По той же причине Фын скрепя сердце назвал себя, когда Ларде потребовался поручитель. Чтоб ему еще три раза по столько лет до Вечной Дороги за это поручительство. Если бы не он, так повезли бы девчонку в Жирные Земли связанной. Потому что, по обычаю, поручителем может быть выбранный и вовсе для подсудимого посторонний мужик, стало быть, Торк, Леф и Гуфа не подходили. Вызвался было Хон, но его наотрез отказались выпускать из Долины (Нурда невесть где носит, Торк уедет — родитель же, — еще и ты наладился. А если бешеные нагрянут или исчадия — кто оборонит?). Прочие же только переминались да прятали лица. Никому не хотелось рисковать своим достоянием. Девка-то шалая; что ей в голову может взбрести, даже Мгла, поди, наперед не ведает. Опять же, ехать невесть куда, отрываться от хозяйства в самую огородную пору...
С тех пор как выяснилось, что все будет решаться Высшим Судом, Устра сделался поразительно покладист и тих. Он даже говорить почти перестал, только кивал да угукал, когда чуть было не передравшиеся старики объясняли ему и друг другу, главы каких общин считаются Высшими, а также сколько Истовых должно быть на Суде («Двое!» — «Врешь ты все, макушка червивая! Всегда один бывал, с чего бы это нынче двое понадобились?!» — «Это когда же всегда?» — «А в ту осень, когда у хромого Дуда круглороги издохли — не помнишь, что ли?» — «Я-то все помню, а ты, видать, память свою с брюквой сгрыз!»).
Потом ругань стихла, но ненадолго, потому что старые принялись вспоминать цвет и форму дыма, извещающего Высших о необходимости их суда, а Фын никак не мог уразуметь, зачем они пытаются объяснять старшему брату вещи, которые тот по своему чину знает гораздо лучше.
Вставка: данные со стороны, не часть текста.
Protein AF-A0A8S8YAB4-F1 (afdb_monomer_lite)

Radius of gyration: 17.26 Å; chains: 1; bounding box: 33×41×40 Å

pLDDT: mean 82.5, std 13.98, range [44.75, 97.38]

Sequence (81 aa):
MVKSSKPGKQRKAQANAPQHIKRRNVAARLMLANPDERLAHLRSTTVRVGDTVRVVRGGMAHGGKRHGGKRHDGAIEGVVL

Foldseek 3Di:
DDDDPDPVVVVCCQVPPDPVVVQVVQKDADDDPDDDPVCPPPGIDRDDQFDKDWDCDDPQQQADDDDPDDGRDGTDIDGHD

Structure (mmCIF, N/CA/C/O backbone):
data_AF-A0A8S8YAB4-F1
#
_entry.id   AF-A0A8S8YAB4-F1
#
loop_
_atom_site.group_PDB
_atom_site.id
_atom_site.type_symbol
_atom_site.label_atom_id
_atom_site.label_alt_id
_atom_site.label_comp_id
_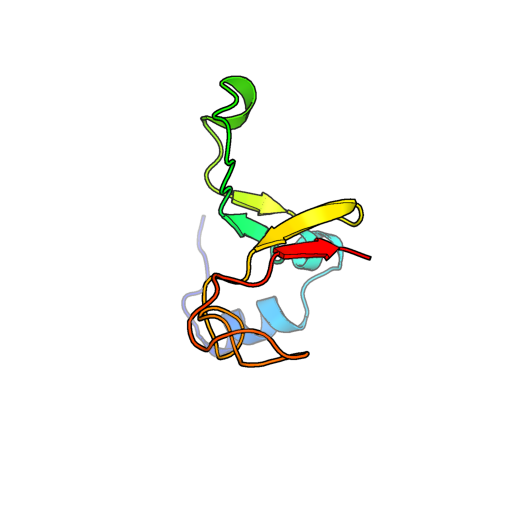atom_site.label_asym_id
_atom_site.label_entity_id
_atom_site.label_seq_id
_atom_site.pdbx_PDB_ins_code
_atom_site.Cartn_x
_atom_site.Cartn_y
_atom_site.Cartn_z
_atom_site.occupancy
_atom_site.B_iso_or_equiv
_atom_site.auth_seq_id
_atom_site.auth_comp_id
_atom_site.auth_asym_id
_atom_site.auth_atom_id
_atom_site.pdbx_PDB_model_num
ATOM 1 N N . MET A 1 1 ? -4.778 21.54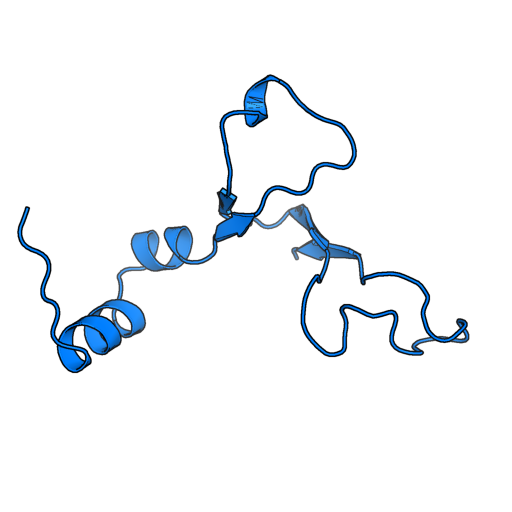3 15.491 1.00 52.69 1 MET A N 1
ATOM 2 C CA . MET A 1 1 ? -5.429 20.234 15.236 1.00 52.69 1 MET A CA 1
ATOM 3 C C . MET A 1 1 ? -4.784 19.181 16.135 1.00 52.69 1 MET A C 1
ATOM 5 O O . MET A 1 1 ? -3.634 18.830 15.907 1.00 52.69 1 MET A O 1
ATOM 9 N N . VAL A 1 2 ? -5.466 18.728 17.191 1.00 71.50 2 VAL A N 1
ATOM 10 C CA . VAL A 1 2 ? -4.897 17.776 18.166 1.00 71.50 2 VAL A CA 1
ATOM 11 C C . VAL A 1 2 ? -5.166 16.346 17.699 1.00 71.50 2 VAL A C 1
ATOM 13 O O . VAL A 1 2 ? -6.315 15.928 17.588 1.00 71.50 2 VAL A O 1
ATOM 16 N N . LYS A 1 3 ? -4.106 15.588 17.407 1.00 85.19 3 LYS A N 1
ATOM 17 C CA . LYS A 1 3 ? -4.180 14.147 17.124 1.00 85.19 3 LYS A CA 1
ATOM 18 C C . LYS A 1 3 ? -3.790 13.382 18.382 1.00 85.19 3 LYS A C 1
ATOM 20 O O . LYS A 1 3 ? -2.864 13.768 19.086 1.00 85.19 3 LYS A O 1
ATOM 25 N N . SER A 1 4 ? -4.482 12.283 18.670 1.00 91.06 4 SER A N 1
ATOM 26 C CA . SER A 1 4 ? -4.110 11.440 19.807 1.00 91.06 4 SER A CA 1
ATOM 27 C C . SER A 1 4 ? -2.769 10.749 19.548 1.00 91.06 4 SER A C 1
ATOM 29 O O . SER A 1 4 ? -2.608 10.116 18.514 1.00 91.06 4 SER A O 1
ATOM 31 N N . SER A 1 5 ? -1.832 10.792 20.492 1.00 93.06 5 SER A N 1
ATOM 32 C CA . SER A 1 5 ? -0.578 10.022 20.438 1.00 93.06 5 SER A CA 1
ATOM 33 C C . SER A 1 5 ? -0.710 8.600 21.004 1.00 93.06 5 SER A C 1
ATOM 35 O O . SER A 1 5 ? 0.241 7.826 20.963 1.00 93.06 5 SER A O 1
ATOM 37 N N . LYS A 1 6 ? -1.887 8.221 21.533 1.00 96.44 6 LYS A N 1
ATOM 38 C CA . LYS A 1 6 ? -2.087 6.927 22.204 1.00 96.44 6 LYS A CA 1
ATOM 39 C C . LYS A 1 6 ? -2.052 5.769 21.189 1.00 96.44 6 LYS A C 1
ATOM 41 O O . LYS A 1 6 ? -2.944 5.713 20.335 1.00 96.44 6 LYS A O 1
ATOM 46 N N . PRO A 1 7 ? -1.142 4.783 21.327 1.00 96.25 7 PRO A N 1
ATOM 47 C CA . PRO A 1 7 ? -1.005 3.687 20.362 1.00 96.25 7 PRO A CA 1
ATOM 48 C C . PRO A 1 7 ? -2.289 2.874 20.162 1.00 96.25 7 PRO A C 1
ATOM 50 O O . PRO A 1 7 ? -2.656 2.558 19.034 1.00 96.25 7 PRO A O 1
ATOM 53 N N . GLY A 1 8 ? -3.026 2.590 21.242 1.00 97.38 8 GLY A N 1
ATOM 54 C CA . GLY A 1 8 ? -4.292 1.853 21.159 1.00 97.38 8 GLY A CA 1
ATOM 55 C C . GLY A 1 8 ? -5.363 2.580 20.338 1.00 97.38 8 GLY A C 1
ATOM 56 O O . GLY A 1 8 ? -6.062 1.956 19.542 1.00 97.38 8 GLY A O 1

А потом, когда все вдоволь натешились перебранкой и собрались расходиться, Устра внезапно обрел голос. Успевшие позабыть изначальную причину споров и ссор, общинники замерли, растерянно смолкли. В неожиданной тишине было отчетливо слышно Гуфино обещание, что зубы старшего брата в ближайшие дни напрочь повысыпаются из его поганой вонючей пасти, и Раха тут же принялась умолять Бездонную, чтоб та не противилась справедливому замыслу старухи (это Раха-то, всегда опасавшаяся послушников).